### Directions for this task:
Run through the records and, wherever a line holds the word "backbone", return that line.
━━━━━ Data in this exercise
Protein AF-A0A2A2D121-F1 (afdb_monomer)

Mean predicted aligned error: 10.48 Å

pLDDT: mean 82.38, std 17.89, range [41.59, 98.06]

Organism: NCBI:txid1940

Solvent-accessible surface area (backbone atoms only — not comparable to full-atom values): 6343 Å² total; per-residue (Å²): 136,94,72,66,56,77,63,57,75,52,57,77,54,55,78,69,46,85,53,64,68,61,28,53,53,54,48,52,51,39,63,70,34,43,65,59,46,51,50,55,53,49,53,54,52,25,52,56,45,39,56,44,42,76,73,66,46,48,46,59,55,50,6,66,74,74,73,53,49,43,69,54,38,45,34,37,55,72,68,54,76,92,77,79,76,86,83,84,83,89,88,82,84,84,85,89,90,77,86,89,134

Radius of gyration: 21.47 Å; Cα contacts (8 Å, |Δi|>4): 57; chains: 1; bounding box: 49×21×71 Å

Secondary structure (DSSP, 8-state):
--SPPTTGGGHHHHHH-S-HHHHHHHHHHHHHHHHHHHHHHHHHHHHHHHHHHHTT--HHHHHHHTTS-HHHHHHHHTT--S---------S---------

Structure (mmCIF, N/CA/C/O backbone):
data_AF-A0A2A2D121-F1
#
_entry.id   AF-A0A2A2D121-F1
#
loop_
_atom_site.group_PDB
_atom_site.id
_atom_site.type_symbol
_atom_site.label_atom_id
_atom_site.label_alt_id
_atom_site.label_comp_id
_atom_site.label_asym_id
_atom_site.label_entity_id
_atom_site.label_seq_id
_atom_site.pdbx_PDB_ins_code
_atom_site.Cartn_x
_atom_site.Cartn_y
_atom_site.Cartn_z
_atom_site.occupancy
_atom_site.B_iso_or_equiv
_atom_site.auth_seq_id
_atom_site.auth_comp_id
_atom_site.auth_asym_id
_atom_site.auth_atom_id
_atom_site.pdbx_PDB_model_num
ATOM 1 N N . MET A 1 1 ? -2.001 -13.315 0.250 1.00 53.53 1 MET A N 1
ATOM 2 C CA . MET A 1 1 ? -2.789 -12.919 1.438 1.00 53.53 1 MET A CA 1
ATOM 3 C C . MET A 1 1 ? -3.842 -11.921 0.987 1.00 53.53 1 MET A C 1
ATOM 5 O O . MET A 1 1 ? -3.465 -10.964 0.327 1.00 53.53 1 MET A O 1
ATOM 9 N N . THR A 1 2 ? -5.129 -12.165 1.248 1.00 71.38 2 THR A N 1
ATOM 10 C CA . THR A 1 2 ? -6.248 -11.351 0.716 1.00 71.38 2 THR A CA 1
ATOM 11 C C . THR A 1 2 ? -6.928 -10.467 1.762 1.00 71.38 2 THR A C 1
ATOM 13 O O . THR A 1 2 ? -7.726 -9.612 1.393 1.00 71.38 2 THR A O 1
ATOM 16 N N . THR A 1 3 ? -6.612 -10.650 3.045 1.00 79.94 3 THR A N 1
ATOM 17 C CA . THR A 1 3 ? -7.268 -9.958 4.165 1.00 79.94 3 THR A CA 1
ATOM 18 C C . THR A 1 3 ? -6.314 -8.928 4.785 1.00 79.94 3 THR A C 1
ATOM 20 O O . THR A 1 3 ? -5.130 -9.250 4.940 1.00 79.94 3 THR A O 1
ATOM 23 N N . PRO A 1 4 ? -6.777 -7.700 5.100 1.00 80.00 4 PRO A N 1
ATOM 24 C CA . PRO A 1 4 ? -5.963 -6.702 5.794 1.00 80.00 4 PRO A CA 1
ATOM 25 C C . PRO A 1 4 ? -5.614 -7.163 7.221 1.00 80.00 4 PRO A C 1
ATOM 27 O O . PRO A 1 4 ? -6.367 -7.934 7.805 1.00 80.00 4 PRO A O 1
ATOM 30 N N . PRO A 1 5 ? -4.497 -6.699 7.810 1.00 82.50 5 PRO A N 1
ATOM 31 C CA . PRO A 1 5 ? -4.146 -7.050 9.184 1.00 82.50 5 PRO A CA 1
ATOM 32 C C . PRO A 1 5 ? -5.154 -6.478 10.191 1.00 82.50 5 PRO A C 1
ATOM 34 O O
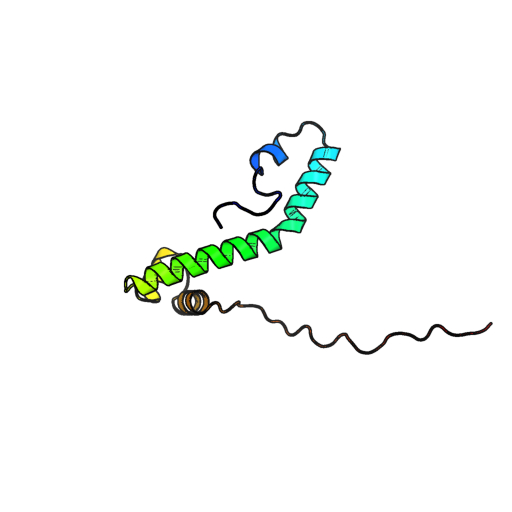 . PRO A 1 5 ? -5.745 -5.419 9.971 1.00 82.50 5 PRO A O 1
ATOM 37 N N . SER A 1 6 ? -5.303 -7.142 11.337 1.00 77.12 6 SER A N 1
ATOM 38 C CA . SER A 1 6 ? -6.051 -6.595 12.475 1.00 77.12 6 SER A CA 1
ATOM 39 C C . SER A 1 6 ? -5.448 -5.255 12.940 1.00 77.12 6 SER A C 1
ATOM 41 O O . SER A 1 6 ? -4.224 -5.104 12.914 1.00 77.12 6 SER A O 1
ATOM 43 N N . PRO A 1 7 ? -6.265 -4.270 13.361 1.00 81.00 7 PRO A N 1
ATOM 44 C CA . PRO A 1 7 ? -7.731 -4.285 13.456 1.00 81.00 7 PRO A CA 1
ATOM 45 C C . PRO A 1 7 ? -8.434 -3.720 12.206 1.00 81.00 7 PRO A C 1
ATOM 47 O O . PRO A 1 7 ? -9.597 -3.320 12.265 1.00 81.00 7 PRO A O 1
ATOM 50 N N . PHE A 1 8 ? -7.754 -3.654 11.059 1.00 83.19 8 PHE A N 1
ATOM 51 C CA . PHE A 1 8 ? -8.277 -2.965 9.876 1.00 83.19 8 PHE A CA 1
ATOM 52 C C . PHE A 1 8 ? -9.359 -3.731 9.113 1.00 83.19 8 PHE A C 1
AT
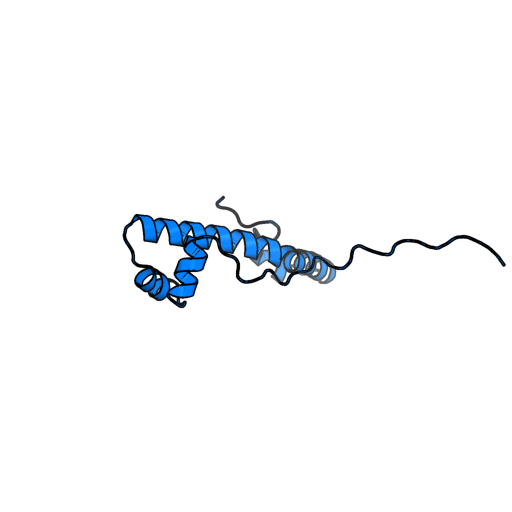OM 54 O O . PHE A 1 8 ? -10.032 -3.139 8.272 1.00 83.19 8 PHE A O 1
ATOM 61 N N . GLU A 1 9 ? -9.572 -5.009 9.428 1.00 80.31 9 GLU A N 1
ATOM 62 C CA . GLU A 1 9 ? -10.655 -5.830 8.869 1.00 80.31 9 GLU A CA 1
ATOM 63 C C . GLU A 1 9 ? -12.039 -5.185 9.062 1.00 80.31 9 GLU A C 1
ATOM 65 O O . GLU A 1 9 ? -12.909 -5.336 8.211 1.00 80.31 9 GLU A O 1
ATOM 70 N N . ASN A 1 10 ? -12.212 -4.398 10.134 1.00 78.81 10 ASN A N 1
ATOM 71 C CA . ASN A 1 10 ? -13.500 -3.855 10.569 1.00 78.81 10 ASN A CA 1
ATOM 72 C C . ASN A 1 10 ? -13.482 -2.331 10.793 1.00 78.81 10 ASN A C 1
ATOM 74 O O . ASN A 1 10 ? -14.215 -1.819 11.639 1.00 78.81 10 ASN A O 1
ATOM 78 N N . LEU A 1 11 ? -12.676 -1.583 10.025 1.00 76.25 11 LEU A N 1
ATOM 79 C CA . LEU A 1 11 ? -12.524 -0.120 10.161 1.00 76.25 11 LEU A CA 1
ATOM 80 C C . LEU A 1 11 ? -13.851 0.653 10.255 1.00 76.25 11 LEU A C 1
ATOM 82 O O . LEU A 1 11 ? -13.931 1.633 10.992 1.00 76.25 11 LEU A O 1
ATOM 86 N N . LYS A 1 12 ? -14.886 0.216 9.525 1.00 77.00 12 LYS A N 1
ATOM 87 C CA . LYS A 1 12 ? -16.213 0.850 9.520 1.00 77.00 12 LYS A CA 1
ATOM 88 C C . LYS A 1 12 ? -16.810 0.957 10.929 1.00 77.00 12 LYS A C 1
ATOM 90 O O . LYS A 1 12 ? -17.393 1.980 11.268 1.00 77.00 12 LYS A O 1
ATOM 95 N N . HIS A 1 13 ? -16.608 -0.063 11.758 1.00 80.06 13 HIS A N 1
ATOM 96 C CA . HIS A 1 13 ? -17.221 -0.145 13.079 1.00 80.06 13 HIS A CA 1
ATOM 97 C C . HIS A 1 13 ? -16.508 0.706 14.135 1.00 80.06 13 HIS A C 1
ATOM 99 O O . HIS A 1 13 ? -17.114 1.028 15.150 1.00 80.06 13 HIS A O 1
ATOM 105 N N . LEU A 1 14 ? -15.265 1.142 13.888 1.00 75.19 14 LEU A N 1
ATOM 106 C CA . LEU A 1 14 ? -14.521 1.988 14.832 1.00 75.19 14 LEU A CA 1
ATOM 107 C C . LEU A 1 14 ? -15.176 3.359 15.040 1.00 75.19 14 LEU A C 1
ATOM 109 O O . LEU A 1 14 ? -15.075 3.929 16.118 1.00 75.19 14 LEU A O 1
ATOM 113 N N . ALA A 1 15 ? -15.836 3.913 14.019 1.00 74.38 15 ALA A N 1
ATOM 114 C CA . ALA A 1 15 ? -16.494 5.217 14.123 1.00 74.38 15 ALA A CA 1
ATOM 115 C C . ALA A 1 15 ? -17.921 5.130 14.696 1.00 74.38 15 ALA A C 1
ATOM 117 O O . ALA A 1 15 ? -18.423 6.119 15.231 1.00 74.38 15 ALA A O 1
ATOM 118 N N . GLU A 1 16 ? -18.549 3.956 14.591 1.00 83.88 16 GLU A N 1
ATOM 119 C CA . GLU A 1 16 ? -19.956 3.692 14.926 1.00 83.88 16 GLU A CA 1
ATOM 120 C C . GLU A 1 16 ? -20.166 3.293 16.403 1.00 83.88 16 GLU A C 1
ATOM 122 O O . GLU A 1 16 ? -21.300 3.123 16.831 1.00 83.88 16 GLU A O 1
ATOM 127 N N . GLN A 1 17 ? -19.099 3.136 17.197 1.00 80.25 17 GLN A N 1
ATOM 128 C CA . GLN A 1 17 ? -19.195 2.760 18.614 1.00 80.25 17 GLN A CA 1
ATOM 129 C C . GLN A 1 17 ? -19.736 3.903 19.474 1.00 80.25 17 GLN A C 1
ATOM 131 O O . GLN A 1 17 ? -19.086 4.935 19.568 1.00 80.25 17 GLN A O 1
ATOM 136 N N . ASP A 1 18 ? -20.860 3.715 20.167 1.00 84.06 18 ASP A N 1
ATOM 137 C CA . ASP A 1 18 ? -21.445 4.764 21.018 1.00 84.06 18 ASP A CA 1
ATOM 138 C C . ASP A 1 18 ? -20.599 5.070 22.266 1.00 84.06 18 ASP A C 1
ATOM 140 O O . ASP A 1 18 ? -20.439 6.234 22.637 1.00 84.06 18 ASP A O 1
ATOM 144 N N . ASP A 1 19 ? -19.979 4.049 22.862 1.00 91.75 19 ASP A N 1
ATOM 145 C CA . ASP A 1 19 ? -19.088 4.197 24.016 1.00 91.75 19 ASP A CA 1
ATOM 146 C C . ASP A 1 19 ? -17.775 4.894 23.621 1.00 91.75 19 ASP A C 1
ATOM 148 O O . ASP A 1 19 ? -16.973 4.382 22.835 1.00 91.75 19 ASP A O 1
ATOM 152 N N . ALA A 1 20 ? -17.553 6.083 24.182 1.00 90.88 20 ALA A N 1
ATOM 153 C CA . ALA A 1 20 ? -16.380 6.903 23.915 1.00 90.88 20 ALA A CA 1
ATOM 154 C C . ALA A 1 20 ? -15.068 6.266 24.403 1.00 90.88 20 ALA A C 1
ATOM 156 O O . ALA A 1 20 ? -14.051 6.397 23.719 1.00 90.88 20 ALA A O 1
ATOM 157 N N . GLU A 1 21 ? -15.075 5.570 25.544 1.00 92.75 21 GLU A N 1
ATOM 158 C CA . GLU A 1 21 ? -13.874 4.925 26.084 1.00 92.75 21 GLU A CA 1
ATOM 159 C C . GLU A 1 21 ? -13.463 3.764 25.184 1.00 92.75 21 GLU A C 1
ATOM 161 O O . GLU A 1 21 ? -12.318 3.690 24.721 1.00 92.75 21 GLU A O 1
ATOM 166 N N . ARG A 1 22 ? -14.432 2.914 24.833 1.00 88.12 22 ARG A N 1
ATOM 167 C CA . ARG A 1 22 ? -14.195 1.792 23.928 1.00 88.12 22 ARG A CA 1
ATOM 168 C C . ARG A 1 22 ? -13.698 2.254 22.558 1.00 88.12 22 ARG A C 1
ATOM 170 O O . ARG A 1 22 ? -12.725 1.703 22.040 1.00 88.12 22 ARG A O 1
ATOM 177 N N . ARG A 1 23 ? -14.302 3.316 22.020 1.00 90.12 23 ARG A N 1
ATOM 178 C CA . ARG A 1 23 ? -13.894 3.939 20.755 1.00 90.12 23 ARG A CA 1
ATOM 179 C C . ARG A 1 23 ? -12.455 4.435 20.793 1.00 90.12 23 ARG A C 1
ATOM 181 O O . ARG A 1 23 ? -11.687 4.178 19.867 1.00 90.12 23 ARG A O 1
ATOM 188 N N . ALA A 1 24 ? -12.063 5.119 21.869 1.00 91.69 24 ALA A N 1
ATOM 189 C CA . ALA A 1 24 ? -10.701 5.614 22.034 1.00 91.69 24 ALA A CA 1
ATOM 190 C C . ALA A 1 24 ? -9.679 4.467 22.089 1.00 91.69 24 ALA A C 1
ATOM 192 O O . ALA A 1 24 ? -8.619 4.561 21.460 1.00 91.69 24 ALA A O 1
ATOM 193 N N . MET A 1 25 ? -9.999 3.374 22.790 1.00 91.75 25 MET A N 1
ATOM 194 C CA . MET A 1 25 ? -9.147 2.183 22.854 1.00 91.75 25 MET A CA 1
ATOM 195 C C . MET A 1 25 ? -8.965 1.530 21.479 1.00 91.75 25 MET A C 1
ATOM 197 O O . MET A 1 25 ? -7.827 1.312 21.050 1.00 91.75 25 MET A O 1
ATOM 201 N N . ASP A 1 26 ? -10.063 1.253 20.774 1.00 89.31 26 ASP A N 1
ATOM 202 C CA . ASP A 1 26 ? -10.028 0.510 19.512 1.00 89.31 26 ASP A CA 1
ATOM 203 C C . ASP A 1 26 ? -9.394 1.345 18.378 1.00 89.31 26 ASP A C 1
ATOM 205 O O . ASP A 1 26 ? -8.566 0.838 17.613 1.00 89.31 26 ASP A O 1
ATOM 209 N N . VAL A 1 27 ? -9.665 2.657 18.317 1.00 90.31 27 VAL A N 1
ATOM 210 C CA . VAL A 1 27 ? -8.979 3.571 17.383 1.00 90.31 27 VAL A CA 1
ATOM 211 C C . VAL A 1 27 ? -7.487 3.665 17.704 1.00 90.31 27 VAL A C 1
ATOM 213 O O . VAL A 1 27 ? -6.663 3.629 16.790 1.00 90.31 27 VAL A O 1
ATOM 216 N N . 
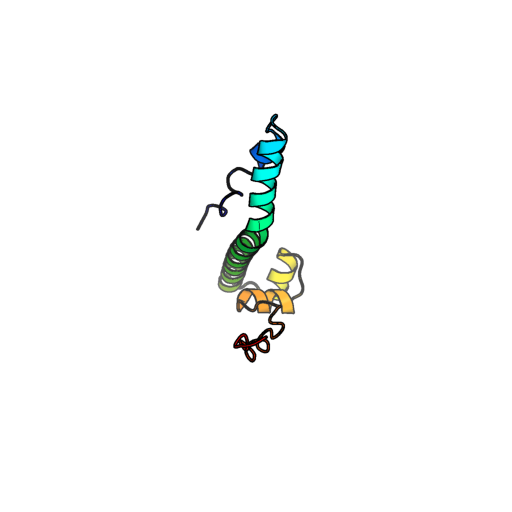SER A 1 28 ? -7.104 3.729 18.983 1.00 92.62 28 SER A N 1
ATOM 217 C CA . SER
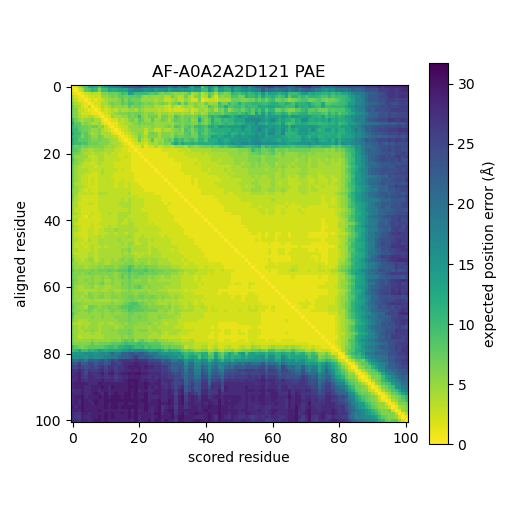 A 1 28 ? -5.687 3.744 19.372 1.00 92.62 28 SER A CA 1
ATOM 218 C C . SER A 1 28 ? -4.960 2.471 18.936 1.00 92.62 28 SER A C 1
ATOM 220 O O . SER A 1 28 ? -3.824 2.543 18.463 1.00 92.62 28 SER A O 1
ATOM 222 N N . ALA A 1 29 ? -5.605 1.307 19.053 1.00 91.12 29 ALA A N 1
ATOM 223 C CA . ALA A 1 29 ? -5.068 0.049 18.543 1.00 91.12 29 ALA A CA 1
ATOM 224 C C . ALA A 1 29 ? -4.895 0.084 17.013 1.00 91.12 29 ALA A C 1
ATOM 226 O O . ALA A 1 29 ? -3.833 -0.289 16.514 1.00 91.12 29 ALA A O 1
ATOM 227 N N . ALA A 1 30 ? -5.880 0.610 16.276 1.00 91.50 30 ALA A N 1
ATOM 228 C CA . ALA A 1 30 ? -5.784 0.770 14.825 1.00 91.50 30 ALA A CA 1
ATOM 229 C C . ALA A 1 30 ? -4.633 1.695 14.418 1.00 91.50 30 ALA A C 1
ATOM 231 O O . ALA A 1 30 ? -3.831 1.337 13.559 1.00 91.50 30 ALA A O 1
ATOM 232 N N . LEU A 1 31 ? -4.486 2.848 15.075 1.00 92.44 31 LEU A N 1
ATOM 233 C CA . LEU A 1 31 ? -3.393 3.782 14.801 1.00 92.44 31 LEU A CA 1
ATOM 234 C C . LEU A 1 31 ? -2.015 3.133 15.010 1.00 92.44 31 LEU A C 1
ATOM 236 O O . LEU A 1 31 ? -1.120 3.321 14.186 1.00 92.44 31 LEU A O 1
ATOM 240 N N . ARG A 1 32 ? -1.849 2.328 16.069 1.00 93.81 32 ARG A N 1
ATOM 241 C CA . ARG A 1 32 ? -0.597 1.593 16.331 1.00 93.81 32 ARG A CA 1
ATOM 242 C C . ARG A 1 32 ? -0.289 0.542 15.267 1.00 93.81 32 ARG A C 1
ATOM 244 O O . ARG A 1 32 ? 0.881 0.329 14.978 1.00 93.81 32 ARG A O 1
ATOM 251 N N . ALA A 1 33 ? -1.308 -0.070 14.668 1.00 91.94 33 ALA A N 1
ATOM 252 C CA . ALA A 1 33 ? -1.156 -1.089 13.631 1.00 91.94 33 ALA A CA 1
ATOM 253 C C . ALA A 1 33 ? -0.915 -0.510 12.217 1.00 91.94 33 ALA A C 1
ATOM 255 O O . ALA A 1 33 ? -0.648 -1.261 11.276 1.00 91.94 33 ALA A O 1
ATOM 256 N N . ILE A 1 34 ? -0.980 0.818 12.025 1.00 92.56 34 ILE A N 1
ATOM 257 C CA . ILE A 1 34 ? -0.759 1.460 10.713 1.00 92.56 34 ILE A CA 1
ATOM 258 C C . ILE A 1 34 ? 0.557 1.031 10.039 1.00 92.56 34 ILE A C 1
ATOM 260 O O . ILE A 1 34 ? 0.525 0.796 8.830 1.00 92.56 34 ILE A O 1
ATOM 264 N N . PRO A 1 35 ? 1.710 0.922 10.729 1.00 92.81 35 PRO A N 1
ATOM 265 C CA . PRO A 1 35 ? 2.949 0.474 10.095 1.00 92.81 35 PRO A CA 1
ATOM 266 C C . PRO A 1 35 ? 2.833 -0.920 9.464 1.00 92.81 35 PRO A C 1
ATOM 268 O O . PRO A 1 35 ? 3.308 -1.121 8.343 1.00 92.81 35 PRO A O 1
ATOM 271 N N . ASP A 1 36 ? 2.140 -1.847 10.125 1.00 91.38 36 ASP A N 1
ATOM 272 C CA . ASP A 1 36 ? 1.916 -3.203 9.617 1.00 91.38 36 ASP A CA 1
ATOM 273 C C . ASP A 1 36 ? 0.977 -3.194 8.410 1.00 91.38 36 ASP A C 1
ATOM 275 O O . ASP A 1 36 ? 1.265 -3.823 7.389 1.00 91.38 36 ASP A O 1
ATOM 279 N N . LEU A 1 37 ? -0.093 -2.392 8.461 1.00 92.62 37 LEU A N 1
ATOM 280 C CA . LEU A 1 37 ? -0.955 -2.160 7.301 1.00 92.62 37 LEU A CA 1
ATOM 281 C C . LEU A 1 37 ? -0.169 -1.570 6.125 1.00 92.62 37 LEU A C 1
ATOM 283 O O . LEU A 1 37 ? -0.319 -2.014 4.988 1.00 92.62 37 LEU A O 1
ATOM 287 N N . GLN A 1 38 ? 0.692 -0.582 6.373 1.00 92.88 38 GLN A N 1
ATOM 288 C CA . GLN A 1 38 ? 1.524 0.010 5.330 1.00 92.88 38 GLN A CA 1
ATOM 289 C C . GLN A 1 38 ? 2.486 -1.011 4.726 1.00 92.88 38 GLN A C 1
ATOM 291 O O . GLN A 1 38 ? 2.709 -0.978 3.514 1.00 92.88 38 GLN A O 1
ATOM 296 N N . LYS A 1 39 ? 3.066 -1.900 5.539 1.00 92.06 39 LYS A N 1
ATOM 297 C CA . LYS A 1 39 ? 3.913 -2.995 5.060 1.00 92.06 39 LYS A CA 1
ATOM 298 C C . LYS A 1 39 ? 3.116 -3.929 4.149 1.00 92.06 39 LYS A C 1
ATOM 300 O O . LYS A 1 39 ? 3.506 -4.113 2.998 1.00 92.06 39 LYS A O 1
ATOM 305 N N . TRP A 1 40 ? 1.963 -4.404 4.614 1.00 92.31 40 TRP A N 1
ATOM 306 C CA . TRP A 1 40 ? 1.067 -5.274 3.850 1.00 92.31 40 TRP A CA 1
ATOM 307 C C . TRP A 1 40 ? 0.639 -4.649 2.508 1.00 92.31 40 TRP A C 1
ATOM 309 O O . TRP A 1 40 ? 0.763 -5.267 1.451 1.00 92.31 40 TRP A O 1
ATOM 319 N N . LEU A 1 41 ? 0.244 -3.369 2.503 1.00 93.75 41 LEU A N 1
ATOM 320 C CA . LEU A 1 41 ? -0.101 -2.640 1.275 1.00 93.75 41 LEU A CA 1
ATOM 321 C C . LEU A 1 41 ? 1.094 -2.478 0.321 1.00 93.75 41 LEU A C 1
ATOM 323 O O . LEU A 1 41 ? 0.927 -2.518 -0.901 1.00 93.75 41 L
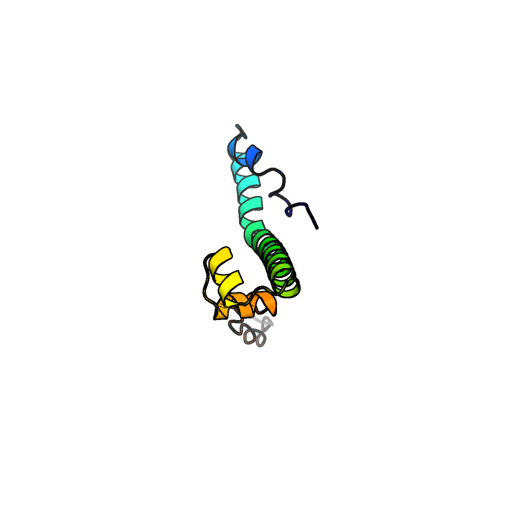EU A O 1
ATOM 327 N N . ARG A 1 42 ? 2.308 -2.271 0.849 1.00 93.88 42 ARG A N 1
ATOM 328 C CA . ARG A 1 42 ? 3.528 -2.166 0.029 1.00 93.88 42 ARG A CA 1
ATOM 329 C C . ARG A 1 42 ? 3.849 -3.486 -0.663 1.00 93.88 42 ARG A C 1
ATOM 331 O O . ARG A 1 42 ? 4.225 -3.436 -1.832 1.00 93.88 42 ARG A O 1
ATOM 338 N N . GLU A 1 43 ? 3.676 -4.611 0.023 1.00 93.50 43 GLU A N 1
ATOM 339 C CA . GLU A 1 43 ? 3.869 -5.956 -0.533 1.00 93.50 43 GLU A CA 1
ATOM 340 C C . GLU A 1 43 ? 2.870 -6.233 -1.662 1.00 93.50 43 GLU A C 1
ATOM 342 O O . GLU A 1 43 ? 3.276 -6.613 -2.760 1.00 93.50 43 GLU A O 1
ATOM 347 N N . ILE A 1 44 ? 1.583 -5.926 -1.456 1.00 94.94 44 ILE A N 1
━━━━━━━━━━
### Answer space:
Solvent-accessible surface area (backbone atoms only — not comparable to full-atom values): 6343 Å² total; per-residue (Å²): 136,94,72,66,56,77,63,57,75,52,57,77,54,55,78,69,46,85,53,64,68,61,28,53,53,54,48,52,51,39,63,70,34,43,65,59,46,51,50,55,53,49,53,54,52,25,52,56,45,39,56,44,42,76,73,66,46,48,46,59,55,50,6,66,74,74,73,53,49,43,69,54,38,45,34,37,55,72,68,54,76,92,77,79,76,86,83,84,83,89,88,82,84,84,85,89,90,77,86,89,134
Structure (mmCIF, N/CA/C/O backbone):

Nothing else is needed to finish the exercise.